I have killed, butchered, cooked and eaten lots of feral hogs. 

I have found that there are several things that contribute to how wild(feral) pork tastes much prior to actual cooking. 

1. The condition of the animal. A nursing sow will not taste good, nor will there be any tenderness to the meat. A lean or poor condition boar may have a disagreeably strong taste. 
Animals that are in poor condition are either sick or food is scarce and they are eating things they would not normally eat, thus making the meat taste like that.  You are what you eat.  Pigs are too.
In my experience, hogs that have been on acorn mast and have a layer of fat from acorn mast taste the best.

2. The shot.  One good clean instantaneous kill shot does wonders for the taste of the meat.  Head (behind the ear) shots or point of the shoulder shots work the best for me.

3.  Cleaning.  I do not gut my hogs in the field.  I get them in the truck and back to camp where the water hose is as soon as I can (Like stop everything and go tend to the hog ASAP).
I hang the hog by it's hind legs and wash the hog completely scrubbing with a brush.  This removes dirt, pests and the urine mud they roll in.
Only when the outside is clean do I go inside.
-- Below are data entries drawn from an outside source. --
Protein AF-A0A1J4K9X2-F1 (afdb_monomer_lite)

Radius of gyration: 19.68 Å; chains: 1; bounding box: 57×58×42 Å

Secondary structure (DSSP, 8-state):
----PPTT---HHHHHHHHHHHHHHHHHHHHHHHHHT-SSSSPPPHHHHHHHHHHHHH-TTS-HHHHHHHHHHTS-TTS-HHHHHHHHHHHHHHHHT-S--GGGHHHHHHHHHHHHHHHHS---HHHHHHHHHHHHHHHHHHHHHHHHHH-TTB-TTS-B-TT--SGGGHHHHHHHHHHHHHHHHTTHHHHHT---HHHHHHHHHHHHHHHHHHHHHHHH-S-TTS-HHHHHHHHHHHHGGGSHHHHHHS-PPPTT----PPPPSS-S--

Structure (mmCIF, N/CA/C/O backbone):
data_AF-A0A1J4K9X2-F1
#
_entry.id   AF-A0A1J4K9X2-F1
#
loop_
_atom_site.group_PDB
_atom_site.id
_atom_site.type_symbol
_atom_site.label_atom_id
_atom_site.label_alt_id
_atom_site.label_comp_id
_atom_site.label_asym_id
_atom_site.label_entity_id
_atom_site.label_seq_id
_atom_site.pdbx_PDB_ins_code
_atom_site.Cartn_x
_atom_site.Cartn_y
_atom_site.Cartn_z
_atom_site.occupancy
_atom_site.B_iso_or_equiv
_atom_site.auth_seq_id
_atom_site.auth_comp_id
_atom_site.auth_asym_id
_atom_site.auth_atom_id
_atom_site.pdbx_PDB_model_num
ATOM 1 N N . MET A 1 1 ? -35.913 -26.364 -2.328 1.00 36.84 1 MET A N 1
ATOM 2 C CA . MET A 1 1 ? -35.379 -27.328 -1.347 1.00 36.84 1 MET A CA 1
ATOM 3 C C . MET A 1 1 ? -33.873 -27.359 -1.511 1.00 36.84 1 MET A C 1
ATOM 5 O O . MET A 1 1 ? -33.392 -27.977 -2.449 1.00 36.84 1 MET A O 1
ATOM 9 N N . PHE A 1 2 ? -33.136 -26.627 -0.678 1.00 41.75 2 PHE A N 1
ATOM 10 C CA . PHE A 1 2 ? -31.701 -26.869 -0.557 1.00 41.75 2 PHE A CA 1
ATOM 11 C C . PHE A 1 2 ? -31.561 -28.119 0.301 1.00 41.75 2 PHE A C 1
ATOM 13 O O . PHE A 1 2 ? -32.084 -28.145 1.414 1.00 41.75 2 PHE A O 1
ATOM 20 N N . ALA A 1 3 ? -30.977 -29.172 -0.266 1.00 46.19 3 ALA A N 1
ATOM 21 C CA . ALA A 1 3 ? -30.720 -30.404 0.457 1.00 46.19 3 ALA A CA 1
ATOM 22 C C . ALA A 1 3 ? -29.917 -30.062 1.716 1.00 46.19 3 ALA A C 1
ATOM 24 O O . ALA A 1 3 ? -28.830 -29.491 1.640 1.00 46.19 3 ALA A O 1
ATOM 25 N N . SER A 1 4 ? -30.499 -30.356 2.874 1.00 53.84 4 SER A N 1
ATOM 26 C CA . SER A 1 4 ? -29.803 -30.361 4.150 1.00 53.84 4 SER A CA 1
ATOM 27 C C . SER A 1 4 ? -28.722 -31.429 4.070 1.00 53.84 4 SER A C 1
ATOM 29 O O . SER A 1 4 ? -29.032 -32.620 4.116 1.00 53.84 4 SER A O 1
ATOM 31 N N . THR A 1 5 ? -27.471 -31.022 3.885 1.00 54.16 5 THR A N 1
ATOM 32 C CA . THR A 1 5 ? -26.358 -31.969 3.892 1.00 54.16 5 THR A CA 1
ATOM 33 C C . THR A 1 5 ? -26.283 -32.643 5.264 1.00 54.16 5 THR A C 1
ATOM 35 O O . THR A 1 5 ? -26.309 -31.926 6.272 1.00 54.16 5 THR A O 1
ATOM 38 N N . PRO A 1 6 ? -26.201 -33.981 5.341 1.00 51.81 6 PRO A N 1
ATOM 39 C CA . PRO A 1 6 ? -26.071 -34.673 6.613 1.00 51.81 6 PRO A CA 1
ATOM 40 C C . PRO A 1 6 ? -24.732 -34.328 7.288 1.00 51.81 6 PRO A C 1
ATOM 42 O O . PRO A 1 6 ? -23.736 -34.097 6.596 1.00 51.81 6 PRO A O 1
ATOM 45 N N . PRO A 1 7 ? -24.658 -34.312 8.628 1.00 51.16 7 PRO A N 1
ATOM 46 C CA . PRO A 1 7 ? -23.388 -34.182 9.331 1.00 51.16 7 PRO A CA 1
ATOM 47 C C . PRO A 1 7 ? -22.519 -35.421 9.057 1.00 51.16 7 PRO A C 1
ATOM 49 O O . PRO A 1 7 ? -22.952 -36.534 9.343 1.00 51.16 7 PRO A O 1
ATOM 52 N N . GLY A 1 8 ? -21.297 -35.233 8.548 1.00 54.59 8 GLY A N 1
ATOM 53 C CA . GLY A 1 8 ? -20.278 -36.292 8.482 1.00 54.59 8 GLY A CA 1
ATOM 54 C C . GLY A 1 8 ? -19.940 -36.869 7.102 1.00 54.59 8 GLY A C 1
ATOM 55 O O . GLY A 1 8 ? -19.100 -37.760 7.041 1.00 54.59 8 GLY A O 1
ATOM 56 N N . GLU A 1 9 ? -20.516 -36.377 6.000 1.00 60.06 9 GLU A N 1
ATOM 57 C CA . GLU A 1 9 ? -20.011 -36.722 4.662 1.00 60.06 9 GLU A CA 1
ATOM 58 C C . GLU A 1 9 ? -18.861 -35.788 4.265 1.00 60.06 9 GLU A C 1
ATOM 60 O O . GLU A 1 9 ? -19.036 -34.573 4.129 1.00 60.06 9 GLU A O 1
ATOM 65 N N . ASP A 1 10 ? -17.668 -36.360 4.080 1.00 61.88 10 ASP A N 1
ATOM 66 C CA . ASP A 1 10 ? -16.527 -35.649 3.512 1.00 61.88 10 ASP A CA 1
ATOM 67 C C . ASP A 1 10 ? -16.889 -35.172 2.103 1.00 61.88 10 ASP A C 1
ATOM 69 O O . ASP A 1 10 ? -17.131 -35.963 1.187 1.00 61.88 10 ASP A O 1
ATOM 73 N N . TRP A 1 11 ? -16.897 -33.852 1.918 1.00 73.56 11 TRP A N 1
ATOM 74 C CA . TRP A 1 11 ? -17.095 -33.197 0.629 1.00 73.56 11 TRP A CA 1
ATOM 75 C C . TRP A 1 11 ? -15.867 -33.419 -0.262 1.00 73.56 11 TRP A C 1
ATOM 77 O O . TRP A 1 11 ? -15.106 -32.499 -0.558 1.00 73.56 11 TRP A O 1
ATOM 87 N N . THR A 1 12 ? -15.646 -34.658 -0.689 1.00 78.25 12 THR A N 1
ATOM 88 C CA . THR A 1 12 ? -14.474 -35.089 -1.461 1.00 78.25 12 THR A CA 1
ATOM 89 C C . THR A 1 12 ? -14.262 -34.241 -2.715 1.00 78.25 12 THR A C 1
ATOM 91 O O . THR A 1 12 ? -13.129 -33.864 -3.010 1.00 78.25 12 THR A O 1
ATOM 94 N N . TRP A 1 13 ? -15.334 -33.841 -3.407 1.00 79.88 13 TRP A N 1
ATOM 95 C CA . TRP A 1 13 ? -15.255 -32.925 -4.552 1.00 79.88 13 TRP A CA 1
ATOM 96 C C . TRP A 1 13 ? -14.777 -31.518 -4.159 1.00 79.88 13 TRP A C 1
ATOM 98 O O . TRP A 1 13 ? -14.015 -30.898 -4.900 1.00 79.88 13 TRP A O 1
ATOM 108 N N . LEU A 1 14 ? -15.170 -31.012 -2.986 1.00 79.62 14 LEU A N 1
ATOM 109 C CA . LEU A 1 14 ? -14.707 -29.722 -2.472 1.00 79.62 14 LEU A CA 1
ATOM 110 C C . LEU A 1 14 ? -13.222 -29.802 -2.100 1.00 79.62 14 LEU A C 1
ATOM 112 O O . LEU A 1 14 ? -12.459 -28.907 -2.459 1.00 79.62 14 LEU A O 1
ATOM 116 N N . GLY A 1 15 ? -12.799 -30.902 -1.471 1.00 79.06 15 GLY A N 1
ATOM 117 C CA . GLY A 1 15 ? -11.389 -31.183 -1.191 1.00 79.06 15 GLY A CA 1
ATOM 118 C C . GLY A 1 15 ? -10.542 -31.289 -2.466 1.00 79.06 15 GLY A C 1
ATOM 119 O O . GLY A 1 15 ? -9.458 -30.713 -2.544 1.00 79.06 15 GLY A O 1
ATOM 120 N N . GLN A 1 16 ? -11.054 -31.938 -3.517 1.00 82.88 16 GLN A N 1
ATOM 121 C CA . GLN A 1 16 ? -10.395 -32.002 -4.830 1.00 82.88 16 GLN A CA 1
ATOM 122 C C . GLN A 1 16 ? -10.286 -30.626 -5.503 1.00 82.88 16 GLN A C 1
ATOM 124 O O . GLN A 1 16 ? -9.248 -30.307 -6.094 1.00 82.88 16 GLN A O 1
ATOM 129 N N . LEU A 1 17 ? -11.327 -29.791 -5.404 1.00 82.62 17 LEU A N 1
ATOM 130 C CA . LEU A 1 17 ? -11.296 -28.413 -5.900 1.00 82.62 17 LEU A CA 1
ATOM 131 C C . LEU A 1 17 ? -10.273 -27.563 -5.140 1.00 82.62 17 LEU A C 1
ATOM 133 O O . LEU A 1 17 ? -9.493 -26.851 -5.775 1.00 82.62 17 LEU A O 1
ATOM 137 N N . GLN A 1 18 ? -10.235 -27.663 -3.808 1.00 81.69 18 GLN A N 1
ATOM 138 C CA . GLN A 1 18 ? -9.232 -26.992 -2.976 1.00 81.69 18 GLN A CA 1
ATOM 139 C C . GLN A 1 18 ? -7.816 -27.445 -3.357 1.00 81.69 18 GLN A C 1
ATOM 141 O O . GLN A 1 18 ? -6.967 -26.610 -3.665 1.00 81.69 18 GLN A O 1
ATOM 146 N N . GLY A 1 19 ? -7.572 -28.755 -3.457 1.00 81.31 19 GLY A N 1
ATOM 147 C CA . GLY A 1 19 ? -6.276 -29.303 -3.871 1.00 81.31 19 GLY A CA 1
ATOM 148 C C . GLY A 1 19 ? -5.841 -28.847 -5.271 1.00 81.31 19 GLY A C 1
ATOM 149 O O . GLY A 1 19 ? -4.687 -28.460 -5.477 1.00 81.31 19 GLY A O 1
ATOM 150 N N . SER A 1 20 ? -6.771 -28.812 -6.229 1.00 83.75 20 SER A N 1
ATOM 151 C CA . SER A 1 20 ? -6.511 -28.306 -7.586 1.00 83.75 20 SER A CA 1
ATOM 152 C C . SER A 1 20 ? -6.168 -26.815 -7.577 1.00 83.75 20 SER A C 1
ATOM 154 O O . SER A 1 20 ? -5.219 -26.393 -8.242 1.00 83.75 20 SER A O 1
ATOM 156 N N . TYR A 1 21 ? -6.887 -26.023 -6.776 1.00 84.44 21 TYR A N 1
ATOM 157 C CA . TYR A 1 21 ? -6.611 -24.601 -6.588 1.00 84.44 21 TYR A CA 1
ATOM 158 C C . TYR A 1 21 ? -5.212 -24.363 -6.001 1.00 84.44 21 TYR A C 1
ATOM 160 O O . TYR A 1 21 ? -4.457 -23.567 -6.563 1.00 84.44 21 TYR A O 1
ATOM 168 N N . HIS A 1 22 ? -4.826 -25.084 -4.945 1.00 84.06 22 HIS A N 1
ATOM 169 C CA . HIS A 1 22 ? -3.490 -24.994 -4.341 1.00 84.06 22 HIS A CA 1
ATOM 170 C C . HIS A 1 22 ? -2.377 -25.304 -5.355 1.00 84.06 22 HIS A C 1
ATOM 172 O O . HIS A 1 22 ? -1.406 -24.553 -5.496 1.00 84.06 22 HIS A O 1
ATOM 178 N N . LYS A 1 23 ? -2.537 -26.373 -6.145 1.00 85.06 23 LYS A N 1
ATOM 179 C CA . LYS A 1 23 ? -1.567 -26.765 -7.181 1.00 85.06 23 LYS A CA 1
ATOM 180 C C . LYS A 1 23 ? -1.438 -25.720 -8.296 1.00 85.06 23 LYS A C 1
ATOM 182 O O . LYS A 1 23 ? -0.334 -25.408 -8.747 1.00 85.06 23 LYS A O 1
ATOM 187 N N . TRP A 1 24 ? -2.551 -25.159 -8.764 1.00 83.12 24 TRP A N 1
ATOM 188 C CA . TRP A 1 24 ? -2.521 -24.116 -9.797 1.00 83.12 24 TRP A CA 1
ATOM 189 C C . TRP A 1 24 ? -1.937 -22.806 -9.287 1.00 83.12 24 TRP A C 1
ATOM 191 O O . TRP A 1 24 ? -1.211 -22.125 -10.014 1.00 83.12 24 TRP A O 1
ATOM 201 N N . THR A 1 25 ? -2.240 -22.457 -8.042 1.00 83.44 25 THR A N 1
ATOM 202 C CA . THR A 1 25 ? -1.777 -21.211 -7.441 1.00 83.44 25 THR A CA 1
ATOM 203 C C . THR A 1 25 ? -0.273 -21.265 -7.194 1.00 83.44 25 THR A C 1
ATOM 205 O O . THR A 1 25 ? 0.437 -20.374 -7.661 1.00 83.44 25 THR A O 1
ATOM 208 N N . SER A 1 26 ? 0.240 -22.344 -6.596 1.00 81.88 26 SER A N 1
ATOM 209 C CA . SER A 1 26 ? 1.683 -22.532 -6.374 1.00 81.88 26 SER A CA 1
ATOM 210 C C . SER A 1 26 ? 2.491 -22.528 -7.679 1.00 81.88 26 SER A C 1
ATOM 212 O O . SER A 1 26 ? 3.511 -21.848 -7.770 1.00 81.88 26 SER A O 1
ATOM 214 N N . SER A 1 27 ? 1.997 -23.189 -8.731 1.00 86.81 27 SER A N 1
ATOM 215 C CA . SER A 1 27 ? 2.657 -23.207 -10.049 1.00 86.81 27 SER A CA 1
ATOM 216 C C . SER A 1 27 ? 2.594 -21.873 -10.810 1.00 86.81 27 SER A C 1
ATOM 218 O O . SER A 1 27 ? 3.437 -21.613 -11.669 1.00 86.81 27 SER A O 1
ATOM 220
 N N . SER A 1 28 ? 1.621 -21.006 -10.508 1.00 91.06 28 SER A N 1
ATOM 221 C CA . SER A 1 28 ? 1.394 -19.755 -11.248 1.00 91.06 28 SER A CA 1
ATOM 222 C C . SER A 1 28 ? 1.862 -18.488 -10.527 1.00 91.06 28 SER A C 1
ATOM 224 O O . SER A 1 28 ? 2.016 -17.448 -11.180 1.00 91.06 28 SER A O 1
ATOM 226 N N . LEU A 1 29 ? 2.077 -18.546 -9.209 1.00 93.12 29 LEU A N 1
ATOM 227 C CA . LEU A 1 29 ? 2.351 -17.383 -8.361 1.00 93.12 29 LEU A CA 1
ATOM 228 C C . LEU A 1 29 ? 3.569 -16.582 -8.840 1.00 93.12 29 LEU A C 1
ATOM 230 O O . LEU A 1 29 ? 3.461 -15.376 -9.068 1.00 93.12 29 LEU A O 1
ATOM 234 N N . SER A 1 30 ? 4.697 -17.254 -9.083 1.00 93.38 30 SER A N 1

Nearly every hog I've killed had a full bladder.  It is extremely important NOT to puncture it.   On boars it is also important to keep all the boar hardware
out of the way and intact.  You don't want leaks.  After gutting all the way to the chin, I then wash the inside with water.  Since it is often warm out down here I do't allow it to cool.  I start
skinning right away being careful to keep hair off the meat.  I do save the heart, liver and pancreas for catfish bait.

4. Butchering.  Cleanliness is the key.  I use a large ice chest and put quartered and trimmed portions in it.  When I get it all in I cover with ice and add water and more ice until it is full of
lots of ice and filled in with water.  I stays there for a day.  This chills the meat and pulls the blood out.  As I butcher I slice off most of the fat for rendering and I give that to some ladies I know
who like to use hog lard to make good things to eat.  Acorn mast fat is pure white and the lard is beautiful.

The actual cutting up of the meat is done to personal preference.  If you've cleaned it properly, cooking it will almost always be successful.

I have found that mast fed boars do not have a strong boar taste generally.  I have killed 400# boars that tasted great.  I've killed 200# sows that were inedible.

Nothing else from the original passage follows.